The concurrent collections also differ from conventional collections in that they expose special methods to perform atomic test-and-act operations, such as TryPop. Most of these methods are unified via the IProducerConsumerCollection<T> interface.

IProducerConsumerCollection<T>

A producer/consumer collection is one for which the two primary use cases are:

Adding an element (“producing”)
Retrieving an element while removing it (“consuming”)

The classic examples are stacks and queues. Producer/consumer collections are significant in parallel programming because they’re conducive to efficient lock-free implementations.

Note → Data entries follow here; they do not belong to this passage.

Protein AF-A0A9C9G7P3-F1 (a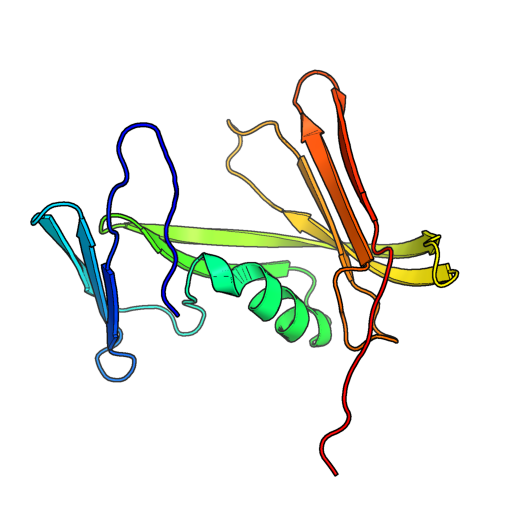fdb_monomer)

Structure (mmCIF, N/CA/C/O backbone):
data_AF-A0A9C9G7P3-F1
#
_entry.id   AF-A0A9C9G7P3-F1
#
loop_
_atom_site.group_PDB
_atom_site.id
_atom_site.type_symbol
_atom_site.label_atom_id
_atom_site.label_alt_id
_atom_site.label_comp_id
_atom_site.label_asym_id
_atom_site.label_entity_id
_atom_site.label_seq_id
_atom_site.pdbx_PDB_ins_code
_atom_site.Cartn_x
_atom_site.Cartn_y
_atom_site.Cartn_z
_atom_site.occupancy
_atom_site.B_iso_or_equiv
_atom_site.auth_seq_id
_atom_site.auth_comp_id
_atom_site.auth_asym_id
_atom_site.auth_atom_id
_atom_site.pdbx_PDB_model_num
ATOM 1 N N . TYR A 1 1 ? -5.316 -13.193 11.474 1.00 34.19 1 TYR A N 1
ATOM 2 C CA . TYR A 1 1 ? -4.037 -12.456 11.470 1.00 34.19 1 TYR A CA 1
ATOM 3 C C . TYR A 1 1 ? -3.812 -11.849 12.845 1.00 34.19 1 TYR A C 1
ATOM 5 O O . TYR A 1 1 ? -4.693 -11.155 13.332 1.00 34.19 1 TYR A O 1
ATOM 13 N N . PHE A 1 2 ? -2.689 -12.167 13.493 1.00 28.36 2 PHE A N 1
ATOM 14 C CA . PHE A 1 2 ? -2.285 -11.598 14.783 1.00 28.36 2 PHE A CA 1
ATOM 15 C C . PHE A 1 2 ? -1.116 -10.646 14.506 1.00 28.36 2 PHE A C 1
ATOM 17 O O . PHE A 1 2 ? -0.107 -11.073 13.952 1.00 28.36 2 PHE A O 1
ATOM 24 N N . TYR A 1 3 ? -1.271 -9.361 14.816 1.00 39.00 3 TYR A N 1
ATOM 25 C CA . TYR A 1 3 ? -0.224 -8.356 14.635 1.00 39.00 3 TYR A CA 1
ATOM 26 C C . TYR A 1 3 ? 0.163 -7.791 16.000 1.00 39.00 3 TYR A C 1
ATOM 28 O O . TYR A 1 3 ? -0.666 -7.194 16.689 1.00 39.00 3 TYR A O 1
ATOM 36 N N . GLU A 1 4 ? 1.427 -7.959 16.382 1.00 35.59 4 GLU A N 1
ATOM 37 C CA . GLU A 1 4 ? 1.976 -7.416 17.619 1.00 35.59 4 GLU A CA 1
ATOM 38 C C . GLU A 1 4 ? 2.975 -6.299 17.306 1.00 35.59 4 GLU A C 1
ATOM 40 O O . GLU A 1 4 ? 3.949 -6.482 16.578 1.00 35.59 4 GLU A O 1
ATOM 45 N N . ARG A 1 5 ? 2.738 -5.109 17.867 1.00 41.81 5 ARG A N 1
ATOM 46 C CA . ARG A 1 5 ? 3.684 -3.994 17.783 1.00 41.81 5 ARG A CA 1
ATOM 47 C C . ARG A 1 5 ? 4.553 -3.977 19.033 1.00 41.81 5 ARG A C 1
ATOM 49 O O . ARG A 1 5 ? 4.114 -3.478 20.073 1.00 41.81 5 ARG A O 1
ATOM 56 N N . VAL A 1 6 ? 5.798 -4.436 18.915 1.00 42.00 6 VAL A N 1
ATOM 57 C CA . VAL A 1 6 ? 6.796 -4.298 19.984 1.00 42.00 6 VAL A CA 1
ATOM 58 C C . VAL A 1 6 ? 7.143 -2.817 20.127 1.00 42.00 6 VAL A C 1
ATOM 60 O O . VAL A 1 6 ? 7.781 -2.200 19.278 1.00 42.00 6 VAL A O 1
ATOM 63 N N . SER A 1 7 ? 6.649 -2.201 21.194 1.00 53.09 7 SER A N 1
ATOM 64 C CA . SER A 1 7 ? 7.056 -0.864 21.624 1.00 53.09 7 SER A CA 1
ATOM 65 C C . SER A 1 7 ? 7.370 -0.922 23.115 1.00 53.09 7 SER A C 1
ATOM 67 O O . SER A 1 7 ? 6.944 -1.867 23.772 1.00 53.09 7 SER A O 1
ATOM 69 N N . LYS A 1 8 ? 8.046 0.090 23.683 1.00 52.84 8 LYS A N 1
ATOM 70 C CA . LYS A 1 8 ? 8.368 0.150 25.130 1.00 52.84 8 LYS A CA 1
ATOM 71 C C . LYS A 1 8 ? 7.151 -0.060 26.059 1.00 52.84 8 LYS A C 1
ATOM 73 O O . LYS A 1 8 ? 7.328 -0.294 27.246 1.00 52.84 8 LYS A O 1
ATOM 78 N N . LYS A 1 9 ? 5.924 0.029 25.526 1.00 60.69 9 LYS A N 1
ATOM 79 C CA . LYS A 1 9 ? 4.676 -0.445 26.139 1.00 60.69 9 LYS A CA 1
ATOM 80 C C . LYS A 1 9 ? 3.858 -1.203 25.080 1.00 60.69 9 LYS A C 1
ATOM 82 O O . LYS A 1 9 ? 3.131 -0.544 24.328 1.00 60.69 9 LYS A O 1
ATOM 87 N N . PRO A 1 10 ? 3.993 -2.534 24.942 1.00 58.69 10 PRO A N 1
ATOM 88 C CA . PRO A 1 10 ? 3.205 -3.282 23.970 1.00 58.69 10 PRO A CA 1
ATOM 89 C C . PRO A 1 10 ? 1.723 -3.104 24.306 1.00 58.69 10 PRO A C 1
ATOM 91 O O . PRO A 1 10 ? 1.295 -3.260 25.448 1.00 58.69 10 PRO A O 1
ATOM 94 N N . LYS A 1 11 ? 0.942 -2.686 23.311 1.00 68.62 11 LYS A N 1
ATOM 95 C CA . LYS A 1 11 ? -0.514 -2.627 23.417 1.00 68.62 11 LYS A CA 1
ATOM 96 C C . LYS A 1 11 ? -1.052 -3.706 22.505 1.00 68.62 11 LYS A C 1
ATOM 98 O O . LYS A 1 11 ? -0.884 -3.598 21.292 1.00 68.62 11 LYS A O 1
ATOM 103 N N . LYS A 1 12 ? -1.693 -4.712 23.091 1.00 75.12 12 LYS A N 1
ATOM 104 C CA . LYS A 1 12 ? -2.500 -5.659 22.332 1.00 75.12 12 LYS A CA 1
ATOM 105 C C . LYS A 1 12 ? -3.686 -4.901 21.735 1.00 75.12 12 LYS A C 1
ATOM 107 O O . LYS A 1 12 ? -4.343 -4.129 22.439 1.00 75.12 12 LYS A O 1
ATOM 112 N N . ILE A 1 13 ? -3.875 -5.061 20.431 1.00 78.25 13 ILE A N 1
ATOM 113 C CA . ILE A 1 13 ? -4.989 -4.495 19.679 1.00 78.25 13 ILE A CA 1
ATOM 114 C C . ILE A 1 13 ? -5.712 -5.680 19.059 1.00 78.25 13 ILE A C 1
ATOM 116 O O . ILE A 1 13 ? -5.142 -6.358 18.208 1.00 78.25 13 ILE A O 1
ATOM 120 N N . ASP A 1 14 ? -6.945 -5.915 19.486 1.00 82.94 14 ASP A N 1
ATOM 121 C CA . ASP A 1 14 ? -7.802 -6.946 18.911 1.00 82.94 14 ASP A CA 1
ATOM 122 C C . ASP A 1 14 ? -8.816 -6.282 17.971 1.00 82.94 14 ASP A C 1
ATOM 124 O O . ASP A 1 14 ? -9.450 -5.286 18.326 1.00 82.94 14 ASP A O 1
ATOM 128 N N . LEU A 1 15 ? -8.946 -6.816 16.757 1.00 84.31 15 LEU A N 1
ATOM 129 C CA . LEU A 1 15 ? -9.905 -6.382 15.741 1.00 84.31 15 LEU A CA 1
ATOM 130 C C . LEU A 1 15 ? -10.774 -7.579 15.355 1.00 84.31 15 LEU A C 1
ATOM 132 O O . LEU A 1 15 ? -10.258 -8.597 14.894 1.00 84.31 15 LEU A O 1
ATOM 136 N N . LYS A 1 16 ? -12.088 -7.453 15.539 1.00 89.25 16 LYS A N 1
ATOM 137 C CA . LYS A 1 16 ? -13.073 -8.468 15.146 1.00 89.25 16 LYS A CA 1
ATOM 138 C C . LYS A 1 16 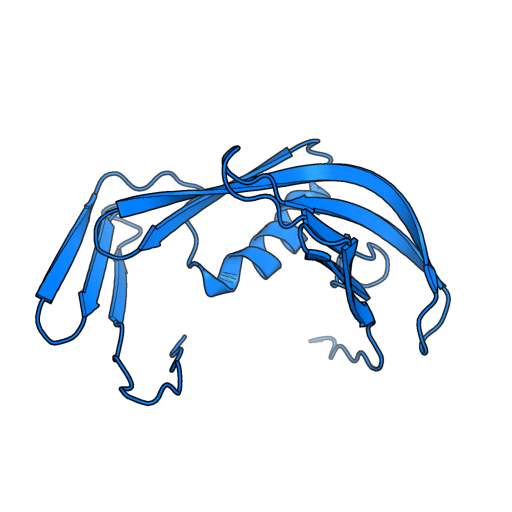? -13.990 -7.883 14.087 1.00 89.25 16 LYS A C 1
ATOM 140 O O . LYS A 1 16 ? -14.742 -6.959 14.387 1.00 89.25 16 LYS A O 1
ATOM 145 N N . PHE A 1 17 ? -13.897 -8.408 12.871 1.00 89.94 17 PHE A N 1
ATOM 146 C CA . PHE A 1 17 ? -14.766 -8.035 11.764 1.00 89.94 17 PHE A CA 1
ATOM 147 C C . PHE A 1 17 ? -15.951 -8.994 11.694 1.00 89.94 17 PHE A C 1
ATOM 149 O O . PHE A 1 17 ? -15.764 -10.208 11.642 1.00 89.94 17 PHE A O 1
ATOM 156 N N . ASP A 1 18 ? -17.149 -8.427 11.673 1.00 92.75 18 ASP A N 1
ATOM 157 C CA . ASP A 1 18 ? -18.385 -9.100 11.306 1.00 92.75 18 ASP A CA 1
ATOM 158 C C . ASP A 1 18 ? -18.827 -8.527 9.957 1.00 92.75 18 ASP A C 1
ATOM 160 O O . ASP A 1 18 ? -19.412 -7.445 9.869 1.00 92.75 18 ASP A O 1
ATOM 164 N N . TRP A 1 19 ? -18.462 -9.227 8.883 1.00 90.38 19 TRP A N 1
ATOM 165 C CA . TRP A 1 19 ? -18.748 -8.778 7.522 1.00 90.38 19 TRP A CA 1
ATOM 166 C C . TRP A 1 19 ? -20.235 -8.871 7.179 1.00 90.38 19 TRP A C 1
ATOM 168 O O . TRP A 1 19 ? -20.721 -8.053 6.401 1.00 90.38 19 TRP A O 1
ATOM 178 N N . GLN A 1 20 ? -20.968 -9.810 7.788 1.00 92.81 20 GLN A N 1
ATOM 179 C CA . GLN A 1 20 ? -22.406 -9.961 7.570 1.00 92.81 20 GLN A CA 1
ATOM 180 C C . GLN A 1 20 ? -23.171 -8.790 8.195 1.00 92.81 20 GLN A C 1
ATOM 182 O O . GLN A 1 20 ? -24.051 -8.218 7.555 1.00 92.81 20 GLN A O 1
ATOM 187 N N . ALA A 1 21 ? -22.785 -8.384 9.407 1.00 94.06 21 ALA A N 1
ATOM 188 C CA . ALA A 1 21 ? -23.343 -7.215 10.083 1.00 94.06 21 ALA A CA 1
ATOM 189 C C . ALA A 1 21 ? -22.690 -5.884 9.659 1.00 94.06 21 ALA A C 1
ATOM 191 O O . ALA A 1 21 ? -23.052 -4.834 10.189 1.00 94.06 21 ALA A O 1
ATOM 192 N N . LYS A 1 22 ? -21.711 -5.908 8.739 1.00 93.88 22 LYS A N 1
ATOM 193 C CA . LYS A 1 22 ? -20.903 -4.745 8.324 1.00 93.88 22 LYS A CA 1
ATOM 194 C C . LYS A 1 22 ? -20.377 -3.945 9.522 1.00 93.88 22 LYS A C 1
ATOM 196 O O . LYS A 1 22 ? -20.542 -2.725 9.595 1.00 93.88 22 LYS A O 1
ATOM 201 N N . LYS A 1 23 ? -19.739 -4.637 10.467 1.00 94.19 23 LYS A N 1
ATOM 202 C CA . LYS A 1 23 ? -19.267 -4.076 11.738 1.00 94.19 23 LYS A CA 1
ATOM 203 C C . LYS A 1 23 ? -17.848 -4.518 12.065 1.00 94.19 23 LYS A C 1
ATOM 205 O O . LYS A 1 23 ? -17.420 -5.620 11.734 1.00 94.19 23 LYS A O 1
ATOM 210 N N . VAL A 1 24 ? -17.118 -3.666 12.775 1.00 92.44 24 VAL A N 1
ATOM 211 C CA . VAL A 1 24 ? -15.830 -4.021 13.376 1.00 92.44 24 VAL A CA 1
ATOM 212 C C . VAL A 1 24 ? -15.752 -3.540 14.813 1.00 92.44 24 VAL A C 1
ATOM 214 O O . VAL A 1 24 ? -16.076 -2.393 15.122 1.00 92.44 24 VAL A O 1
ATOM 217 N N . THR A 1 25 ? -15.292 -4.430 15.687 1.00 90.88 25 THR A N 1
ATOM 218 C CA . THR A 1 25 ? -15.025 -4.132 17.097 1.00 90.88 25 THR A CA 1
ATOM 219 C C . THR A 1 25 ? -13.519 -4.099 17.326 1.00 90.88 25 THR A C 1
ATOM 221 O O . THR A 1 25 ? -12.817 -5.066 17.023 1.00 90.88 25 THR A O 1
ATOM 224 N N . ASN A 1 26 ? -13.017 -2.977 17.836 1.00 87.12 26 ASN A N 1
ATOM 225 C CA . ASN A 1 26 ? -11.621 -2.767 18.203 1.00 87.12 26 ASN A CA 1
ATOM 226 C C . ASN A 1 26 ? -11.496 -2.747 19.731 1.00 87.12 26 ASN A C 1
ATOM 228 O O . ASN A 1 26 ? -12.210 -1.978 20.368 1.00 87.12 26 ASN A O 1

The IProducerConsumerCollection<T> interface represents a thread-safe producer/consumer collection. The following classes implement this interface:

ConcurrentStack<T>
ConcurrentQueue<T>
ConcurrentBag<T>

IProducerConsumerCollection<T> extends ICollection, adding the following methods:

void CopyTo (T[] array, int index);
T[] ToArray();
bool TryAdd (T item);
bool TryTake (out T item);

The TryAdd and TryTake methods test whether an add/remove operation can be performed, and if so, they perform the add/remove. The testing and acting are performed atomically, eliminating the need to lock as you would around a conventional collection:

int result;
lock (myStack) if (myStack.Count > 0) result = myStack.Pop();

TryTake returns false if the collection is empty. TryAdd always succeeds and returns true in the three implementations provided. If you wrote your own concurrent collection that prohibited duplicates, however, you’d make TryAdd return false if the element already existed (an example would be if you wrote a concurrent set).

The particular element that TryTake removes is defined by the subclass:

With a stack, TryTake removes the most recently added element.
With a queue, TryTake removes the least recently added element.
With a bag, TryTake removes whatever element it can remove most efficiently.

The three concrete classes mostly implement the TryTake and TryAdd methods explicitly, exposing the same functionality through more specifically named public methods such as TryDequeue and TryPop.

ConcurrentBag<T>

ConcurrentBag<T> stores an unordered collection of objects (with duplicates permitted). ConcurrentBag<T> is suitable in situations when you don’t care which element you get when calling Take or TryTake.

The benefit of ConcurrentBag<T> over a concurrent queue or stack is that a bag’s Add method suffers almost no contention when called by many threads at once. In contrast, calling Add in parallel on a queue or stack incurs some contention (although a lot less than locking around a nonconcurrent collection). Calling Take on a concurrent bag is also very efficient — as long as each thread doesn’t take more elements than it Added.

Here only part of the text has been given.